Why this matters Optimizing for an extreme parameter cap (16MB compressed artifact) surfaces methods that rarely win in unconstrained settings: aggressive quantization, novel tokenizers, parameter tying, depth recurrence, and test‑time tricks. The repo packages a reproducible baseline, evaluation harness (tokenizer‑agnostic bits-per-byte on FineWeb), and a public leaderboard aimed at encouraging work on parameter‑efficient model craft.
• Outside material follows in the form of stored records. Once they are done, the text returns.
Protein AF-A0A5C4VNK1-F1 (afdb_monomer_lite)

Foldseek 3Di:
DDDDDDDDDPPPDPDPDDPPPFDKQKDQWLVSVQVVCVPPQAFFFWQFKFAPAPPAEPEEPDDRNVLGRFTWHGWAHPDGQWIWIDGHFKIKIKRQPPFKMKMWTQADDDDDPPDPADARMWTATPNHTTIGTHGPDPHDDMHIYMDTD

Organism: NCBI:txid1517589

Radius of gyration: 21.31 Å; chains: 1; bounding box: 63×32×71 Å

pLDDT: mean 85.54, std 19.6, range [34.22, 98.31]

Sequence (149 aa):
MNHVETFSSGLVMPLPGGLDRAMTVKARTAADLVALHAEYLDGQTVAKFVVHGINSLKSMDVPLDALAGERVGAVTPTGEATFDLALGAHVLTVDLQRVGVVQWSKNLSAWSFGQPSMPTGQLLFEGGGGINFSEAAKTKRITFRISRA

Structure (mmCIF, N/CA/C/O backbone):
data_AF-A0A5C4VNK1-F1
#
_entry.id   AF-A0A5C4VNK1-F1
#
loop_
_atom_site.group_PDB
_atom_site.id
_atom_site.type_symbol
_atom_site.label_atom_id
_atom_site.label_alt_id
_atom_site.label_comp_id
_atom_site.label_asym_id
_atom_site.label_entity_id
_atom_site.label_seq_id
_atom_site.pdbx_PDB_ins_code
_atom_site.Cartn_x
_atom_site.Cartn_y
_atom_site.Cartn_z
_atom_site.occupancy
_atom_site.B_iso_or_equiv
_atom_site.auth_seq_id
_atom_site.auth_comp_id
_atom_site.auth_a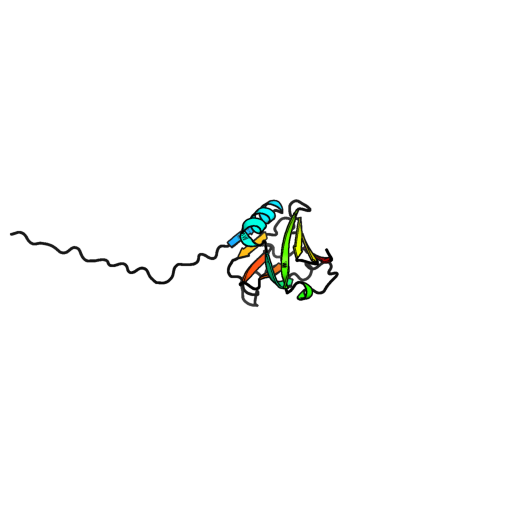sym_id
_atom_site.auth_atom_id
_atom_site.pdbx_PDB_model_num
ATOM 1 N N . MET A 1 1 ? -49.072 16.860 -57.451 1.00 45.97 1 MET A N 1
ATOM 2 C CA . MET A 1 1 ? -48.326 17.913 -56.725 1.00 45.97 1 MET A CA 1
ATOM 3 C C . MET A 1 1 ? -48.921 17.941 -55.325 1.00 45.97 1 MET A C 1
ATOM 5 O O . MET A 1 1 ? -50.079 18.294 -55.205 1.00 45.97 1 MET A O 1
ATOM 9 N N . ASN A 1 2 ? -48.318 17.367 -54.288 1.00 38.59 2 ASN A N 1
ATOM 10 C CA . ASN A 1 2 ? -46.922 17.481 -53.877 1.00 38.59 2 ASN A CA 1
ATOM 11 C C . ASN A 1 2 ? -46.311 16.129 -53.485 1.00 38.59 2 ASN A C 1
ATOM 13 O O . ASN A 1 2 ? -46.978 15.265 -52.924 1.00 38.59 2 ASN A O 1
ATOM 17 N N . HIS A 1 3 ? -45.036 15.990 -53.838 1.00 37.59 3 HIS A N 1
ATOM 18 C CA . HIS A 1 3 ? -44.145 14.888 -53.507 1.00 37.59 3 HIS A CA 1
ATOM 19 C C . HIS A 1 3 ? -43.851 14.878 -52.000 1.00 37.59 3 HIS A C 1
ATOM 21 O O . HIS A 1 3 ? -43.581 15.924 -51.413 1.00 37.59 3 HIS A O 1
ATOM 27 N N . VAL A 1 4 ? -43.889 13.690 -51.398 1.00 43.09 4 VAL A N 1
ATOM 28 C CA . VAL A 1 4 ? -43.359 13.407 -50.062 1.00 43.09 4 VAL A CA 1
ATOM 29 C C . VAL A 1 4 ? -41.907 12.978 -50.260 1.00 43.09 4 VAL A C 1
ATOM 31 O O . VAL A 1 4 ? -41.666 11.970 -50.923 1.00 43.09 4 VAL A O 1
ATOM 34 N N . GLU A 1 5 ? -40.948 13.735 -49.726 1.00 37.41 5 GLU A N 1
ATOM 35 C CA . GLU A 1 5 ? -39.546 13.316 -49.673 1.00 37.41 5 GLU A CA 1
ATOM 36 C C . GLU A 1 5 ? -39.192 12.802 -48.272 1.00 37.41 5 GLU A C 1
ATOM 38 O O . GLU A 1 5 ? -39.192 13.509 -47.268 1.00 37.41 5 GLU A O 1
ATOM 43 N N . THR A 1 6 ? -38.957 11.496 -48.271 1.00 39.03 6 THR A N 1
ATOM 44 C CA . THR A 1 6 ? -38.232 10.610 -47.366 1.00 39.03 6 THR A CA 1
ATOM 45 C C . THR A 1 6 ? -37.238 11.279 -46.404 1.00 39.03 6 THR A C 1
ATOM 47 O O . THR A 1 6 ? -36.171 11.737 -46.808 1.00 39.03 6 THR A O 1
ATOM 50 N N . PHE A 1 7 ? -37.507 11.189 -45.097 1.00 36.97 7 PHE A N 1
ATOM 51 C CA . PHE A 1 7 ? -36.459 11.270 -44.076 1.00 36.97 7 PHE A CA 1
ATOM 52 C C . PHE A 1 7 ? -35.729 9.925 -44.022 1.00 36.97 7 PHE A C 1
ATOM 54 O O . PHE A 1 7 ? -36.294 8.908 -43.619 1.00 36.97 7 PHE A O 1
ATOM 61 N N . SER A 1 8 ? -34.470 9.920 -44.461 1.00 41.41 8 SER A N 1
ATOM 62 C CA . SER A 1 8 ? -33.576 8.770 -44.347 1.00 41.41 8 SER A CA 1
ATOM 63 C C . SER A 1 8 ? -33.386 8.403 -42.872 1.00 41.41 8 SER A C 1
ATOM 65 O O . SER A 1 8 ? -32.919 9.211 -42.067 1.00 41.41 8 SER A O 1
ATOM 67 N N . SER A 1 9 ? -33.787 7.184 -42.513 1.00 45.34 9 SER A N 1
ATOM 68 C CA . SER A 1 9 ? -33.595 6.599 -41.190 1.00 45.34 9 SER A CA 1
ATOM 69 C C . SER A 1 9 ? -32.107 6.362 -40.930 1.00 45.34 9 SER A C 1
ATOM 71 O O . SER A 1 9 ? -31.555 5.319 -41.270 1.00 45.34 9 SER A O 1
ATOM 73 N N . GLY A 1 10 ? -31.454 7.325 -40.283 1.00 35.81 10 GLY A N 1
ATOM 74 C CA . GLY A 1 10 ? -30.170 7.121 -39.619 1.00 35.81 10 GLY A CA 1
ATOM 75 C C . GLY A 1 10 ? -30.363 6.344 -38.318 1.00 35.81 10 GLY A C 1
ATOM 76 O O . GLY A 1 10 ? -30.287 6.920 -37.237 1.00 35.81 10 GLY A O 1
ATOM 77 N N . LEU A 1 11 ? -30.648 5.043 -38.419 1.00 34.22 11 LEU A N 1
ATOM 78 C CA . LEU A 1 11 ? -30.613 4.119 -37.288 1.00 34.22 11 LEU A CA 1
ATOM 79 C C . LEU A 1 11 ? -29.149 3.958 -36.847 1.00 34.22 11 LEU A C 1
ATOM 81 O O . LEU A 1 11 ? -28.434 3.079 -37.325 1.00 34.22 11 LEU A O 1
ATOM 85 N N . VAL A 1 12 ? -28.683 4.823 -35.946 1.00 37.19 12 VAL A N 1
ATOM 86 C CA . VAL A 1 12 ? -27.441 4.579 -35.208 1.00 37.19 12 VAL A CA 1
ATOM 87 C C . VAL A 1 12 ? -27.752 3.489 -34.189 1.00 37.19 12 VAL A C 1
ATOM 89 O O . VAL A 1 12 ? -28.315 3.751 -33.128 1.00 37.19 12 VAL A O 1
ATOM 92 N N . MET A 1 13 ? -27.433 2.244 -34.539 1.00 36.16 13 MET A N 1
ATOM 93 C CA . MET A 1 13 ? -27.418 1.157 -33.567 1.00 36.16 13 MET A CA 1
ATOM 94 C C . MET A 1 13 ? -26.380 1.483 -32.481 1.00 36.16 13 MET A C 1
ATOM 96 O O . MET A 1 13 ? -25.235 1.790 -32.825 1.00 36.16 13 MET A O 1
ATOM 100 N N . PRO A 1 14 ? -26.723 1.413 -31.183 1.00 37.62 14 PRO A N 1
ATOM 101 C CA . PRO A 1 14 ? -25.704 1.429 -30.150 1.00 37.62 14 PRO A CA 1
ATOM 102 C C . PRO A 1 14 ? -24.850 0.166 -30.306 1.00 37.62 14 PRO A C 1
ATOM 104 O O . PRO A 1 14 ? -25.360 -0.954 -30.272 1.00 37.62 14 PRO A O 1
ATOM 107 N N . LEU A 1 15 ? -23.543 0.346 -30.506 1.00 40.25 15 LEU A N 1
ATOM 108 C CA . LEU A 1 15 ? -22.578 -0.747 -30.421 1.00 40.25 15 LEU A CA 1
ATOM 109 C C . LEU A 1 15 ? -22.698 -1.405 -29.030 1.00 40.25 15 LEU A C 1
ATOM 111 O O . LEU A 1 15 ? -22.724 -0.682 -28.028 1.00 40.25 15 LEU A O 1
ATOM 115 N N . PRO A 1 16 ? -22.736 -2.745 -28.924 1.00 41.34 16 PRO A N 1
ATOM 116 C CA . PRO A 1 16 ? -22.657 -3.423 -27.640 1.00 41.34 16 PRO A CA 1
ATOM 117 C C . PRO A 1 16 ? -21.209 -3.321 -27.156 1.00 41.34 16 PRO A C 1
ATOM 119 O O . PRO A 1 16 ? -20.336 -4.087 -27.550 1.00 41.34 16 PRO A O 1
ATOM 122 N N . GLY A 1 17 ? -20.936 -2.296 -26.360 1.00 39.12 17 GLY A N 1
ATOM 123 C CA . GLY A 1 17 ? -19.584 -1.973 -25.925 1.00 39.12 17 GLY A CA 1
ATOM 124 C C . GLY A 1 17 ? -19.568 -0.684 -25.129 1.00 39.12 17 GLY A C 1
ATOM 125 O O . GLY A 1 17 ? -18.886 0.268 -25.498 1.00 39.12 17 GLY A O 1
ATOM 126 N N . GLY A 1 18 ? -20.360 -0.632 -24.056 1.00 34.25 18 GLY A N 1
ATOM 127 C CA . GLY A 1 18 ? -20.182 0.394 -23.039 1.00 34.25 18 GLY A CA 1
ATOM 128 C C . GLY A 1 18 ? -18.752 0.293 -22.527 1.00 34.25 18 GLY A C 1
ATOM 129 O O . GLY A 1 18 ? -18.399 -0.684 -21.873 1.00 34.25 18 GLY A O 1
ATOM 130 N N . LEU A 1 19 ? -17.919 1.268 -22.886 1.00 40.84 19 LEU A N 1
ATOM 131 C CA . LEU A 1 19 ? -16.625 1.494 -22.266 1.00 40.84 19 LEU A CA 1
ATOM 132 C C . LEU A 1 19 ? -16.881 1.637 -20.766 1.00 40.84 19 LEU A C 1
ATOM 134 O O . LEU A 1 19 ? -17.278 2.707 -20.304 1.00 40.84 19 LEU A O 1
ATOM 138 N N . ASP A 1 20 ? -16.670 0.551 -20.028 1.00 42.06 20 ASP A N 1
ATOM 139 C CA . ASP A 1 20 ? -16.421 0.556 -18.593 1.00 42.06 20 ASP A CA 1
ATOM 140 C C . ASP A 1 20 ? -15.148 1.398 -18.433 1.00 42.06 20 ASP A C 1
ATOM 142 O O . ASP A 1 20 ? -14.027 0.894 -18.516 1.00 42.06 20 ASP A O 1
ATOM 146 N N . ARG A 1 21 ? -15.304 2.734 -18.428 1.00 48.28 21 ARG A N 1
ATOM 147 C CA . ARG A 1 21 ? -14.194 3.686 -18.322 1.00 48.28 21 ARG A CA 1
ATOM 148 C C . ARG A 1 21 ? -13.455 3.252 -17.077 1.00 48.28 21 ARG A C 1
ATOM 150 O O . ARG A 1 21 ? -14.035 3.356 -16.004 1.00 48.28 21 ARG A O 1
ATOM 157 N N . ALA A 1 22 ? -12.241 2.725 -17.240 1.00 54.50 22 ALA A N 1
ATOM 158 C CA . ALA A 1 22 ? -11.455 2.154 -16.157 1.00 54.50 22 ALA A CA 1
ATOM 159 C C . ALA A 1 22 ? -11.434 3.136 -14.983 1.00 54.50 22 ALA A C 1
ATOM 161 O O . ALA A 1 22 ? -10.708 4.135 -15.013 1.00 54.50 22 ALA A O 1
ATOM 162 N N . MET A 1 23 ? -12.306 2.902 -13.999 1.00 65.88 23 MET A N 1
ATOM 163 C CA . MET A 1 23 ? -12.531 3.853 -12.928 1.00 65.88 23 MET A CA 1
ATOM 164 C C . MET A 1 23 ? -11.288 3.808 -12.064 1.00 65.88 23 MET A C 1
ATOM 166 O O . MET A 1 23 ? -11.009 2.818 -11.394 1.00 65.88 23 MET A O 1
ATOM 170 N N . THR A 1 24 ? -10.489 4.856 -12.205 1.00 76.94 24 THR A N 1
ATOM 171 C CA . THR A 1 24 ? -9.180 4.963 -11.591 1.00 76.94 24 THR A CA 1
ATOM 172 C C . THR A 1 24 ? -9.234 6.121 -10.621 1.00 76.94 24 THR A C 1
ATOM 174 O O . THR A 1 24 ? -9.294 7.277 -11.042 1.00 76.94 24 THR A O 1
ATOM 177 N N . VAL A 1 25 ? -9.201 5.812 -9.330 1.00 89.56 25 VAL A N 1
ATOM 178 C CA . VAL A 1 25 ? -9.238 6.813 -8.261 1.00 89.56 25 VAL A CA 1
ATOM 179 C C . VAL A 1 25 ? -7.847 6.927 -7.661 1.00 89.56 25 VAL A C 1
ATOM 181 O O . VAL A 1 25 ? -7.169 5.920 -7.447 1.00 89.56 25 VAL A O 1
ATOM 184 N N . LYS A 1 26 ? -7.389 8.165 -7.455 1.00 93.38 26 LYS A N 1
ATOM 185 C CA . LYS A 1 26 ? -6.044 8.462 -6.958 1.00 93.38 26 LYS A CA 1
ATOM 186 C C . LYS A 1 26 ? -6.114 9.137 -5.601 1.00 93.38 26 LYS A C 1
ATOM 188 O O . LYS A 1 26 ? -6.891 10.065 -5.424 1.00 93.38 26 LYS A O 1
ATOM 193 N N . ALA A 1 27 ? -5.224 8.726 -4.713 1.00 92.94 27 ALA A N 1
ATOM 194 C CA . ALA A 1 27 ? -5.024 9.316 -3.402 1.00 92.94 27 ALA A CA 1
ATOM 195 C C . ALA A 1 27 ? -3.539 9.637 -3.204 1.00 92.94 27 ALA A C 1
ATOM 197 O O . ALA A 1 27 ? -2.667 8.892 -3.666 1.00 92.94 27 ALA A O 1
ATOM 198 N N . ARG A 1 28 ? -3.244 10.772 -2.563 1.00 93.38 28 ARG A N 1
ATOM 199 C CA . ARG A 1 28 ? -1.862 11.203 -2.274 1.00 93.38 28 ARG A CA 1
ATOM 200 C C . ARG A 1 28 ? -1.623 11.477 -0.801 1.00 93.38 28 ARG A C 1
ATOM 202 O O . ARG A 1 28 ? -0.479 11.438 -0.364 1.00 93.38 28 ARG A O 1
ATOM 209 N N . THR A 1 29 ? -2.688 11.743 -0.059 1.00 92.62 29 THR A N 1
ATOM 210 C CA . THR A 1 29 ? -2.644 11.940 1.387 1.00 92.62 29 THR A CA 1
ATOM 211 C C . THR A 1 29 ? -3.324 10.782 2.106 1.00 92.62 29 THR A C 1
ATOM 213 O O . THR A 1 29 ? -4.122 10.043 1.522 1.00 92.62 29 THR A O 1
ATOM 216 N N . ALA A 1 30 ? -3.039 10.634 3.398 1.00 91.81 30 ALA A N 1
ATOM 217 C CA . ALA A 1 30 ? -3.733 9.662 4.233 1.00 91.81 30 ALA A CA 1
ATOM 218 C C . ALA A 1 30 ? -5.246 9.955 4.317 1.00 91.81 30 ALA A C 1
ATOM 220 O O . ALA A 1 30 ? -6.048 9.027 4.351 1.00 91.81 30 ALA A O 1
ATOM 221 N N . ALA A 1 31 ? -5.653 11.229 4.273 1.00 91.25 31 ALA A N 1
ATOM 222 C CA . ALA A 1 31 ? -7.063 11.621 4.255 1.00 91.25 31 ALA A CA 1
ATOM 223 C C . ALA A 1 31 ? -7.775 11.172 2.966 1.00 91.25 31 ALA A C 1
ATOM 225 O O . ALA A 1 31 ? -8.860 10.593 3.036 1.00 91.25 31 ALA A O 1
ATOM 226 N N . ASP A 1 32 ? -7.138 11.357 1.803 1.00 93.38 32 ASP A N 1
ATOM 227 C CA . ASP A 1 32 ? -7.664 10.851 0.526 1.00 93.38 32 ASP A CA 1
ATOM 228 C C . ASP A 1 32 ? -7.832 9.326 0.565 1.00 93.38 32 ASP A C 1
ATOM 230 O O . ASP A 1 32 ? -8.756 8.776 -0.032 1.00 93.38 32 ASP A O 1
ATOM 234 N N . LEU A 1 33 ? -6.936 8.632 1.274 1.00 93.62 33 LEU A N 1
ATOM 235 C CA . LEU A 1 33 ? -7.006 7.184 1.417 1.00 93.62 33 LEU A CA 1
ATOM 236 C C . LEU A 1 33 ? -8.103 6.693 2.331 1.00 93.62 33 LEU A C 1
ATOM 238 O O . LEU A 1 33 ? -8.663 5.642 2.046 1.00 93.62 33 LEU A O 1
ATOM 242 N N . VAL A 1 34 ? -8.441 7.433 3.381 1.00 95.25 34 VAL A N 1
ATOM 243 C CA . VAL A 1 34 ? -9.615 7.110 4.195 1.00 95.25 34 VAL A CA 1
ATOM 244 C C . VAL A 1 34 ? -10.882 7.184 3.337 1.00 95.25 34 VAL A C 1
ATOM 246 O O . VAL A 1 34 ? -11.717 6.283 3.405 1.00 95.25 34 VAL A O 1
ATOM 249 N N . ALA A 1 35 ? -10.997 8.200 2.473 1.00 93.81 35 ALA A N 1
ATOM 250 C CA . ALA A 1 35 ? -12.117 8.317 1.539 1.00 93.81 35 ALA A CA 1
ATOM 251 C C . ALA A 1 35 ? -12.133 7.175 0.505 1.00 93.81 35 ALA A C 1
ATOM 253 O O . ALA A 1 35 ? -13.151 6.509 0.335 1.00 93.81 35 ALA A O 1
ATOM 254 N N . LEU A 1 36 ? -10.988 6.891 -0.128 1.00 93.44 36 LEU A N 1
ATOM 255 C CA . LEU A 1 36 ? -10.841 5.792 -1.089 1.00 93.44 36 LEU A CA 1
ATOM 256 C C . LEU A 1 36 ? -11.131 4.426 -0.438 1.00 93.44 36 LEU A C 1
ATOM 258 O O . LEU A 1 36 ? -11.768 3.573 -1.055 1.00 93.44 36 LEU A O 1
ATOM 262 N N . HIS A 1 37 ? -10.715 4.228 0.816 1.00 94.94 37 HIS A N 1
ATOM 263 C CA . HIS A 1 37 ? -11.009 3.029 1.595 1.00 94.94 37 HIS A CA 1
ATOM 264 C C . HIS A 1 37 ? -12.509 2.829 1.788 1.00 94.94 37 HIS A C 1
ATOM 266 O O . HIS A 1 37 ? -13.018 1.764 1.443 1.00 94.94 37 HIS A O 1
ATOM 272 N N . ALA A 1 38 ? -13.199 3.853 2.299 1.00 93.56 38 ALA A N 1
ATOM 273 C CA . ALA A 1 38 ? -14.625 3.780 2.601 1.00 93.56 38 ALA A CA 1
ATOM 274 C C . ALA A 1 38 ? -15.477 3.457 1.364 1.00 93.56 38 ALA A C 1
ATOM 276 O O . ALA A 1 38 ? -16.513 2.810 1.485 1.00 93.56 38 ALA A O 1
ATOM 277 N N . GLU A 1 39 ? -15.046 3.900 0.182 1.00 93.38 39 GLU A N 1
ATOM 278 C CA . GLU A 1 39 ? -15.800 3.703 -1.054 1.00 93.38 39 GLU A CA 1
ATOM 279 C C . GLU A 1 39 ? -15.460 2.388 -1.776 1.00 93.38 39 GLU A C 1
ATOM 281 O O . GLU A 1 39 ? -16.344 1.779 -2.380 1.00 93.38 39 GLU A O 1
ATOM 286 N N . TYR A 1 40 ? -14.200 1.933 -1.726 1.00 93.19 40 TYR A N 1
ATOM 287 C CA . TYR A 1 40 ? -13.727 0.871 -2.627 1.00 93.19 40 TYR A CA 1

The challenge window ran March 18, 2026 — April 30, 2026 and includes guidance for both leaderboard (10 minutes on 8×H100) and non-record submissions.
What Sets It Apart
- Constraint-first objective: The scoring optimizes compressed model size + compressed code under a 16,000,000 byte cap and measures validation performance by bits-per-byte on a fixed FineWeb validation split — so participants must consider compression and model design jointly, not as afterthoughts.
- Short, verifiable runs: Leaderboard records must reproduce within a 10‑minute training limit on 8×H100 (SXM) which forces systems work and fast convergence techniques rather than only scaling compute.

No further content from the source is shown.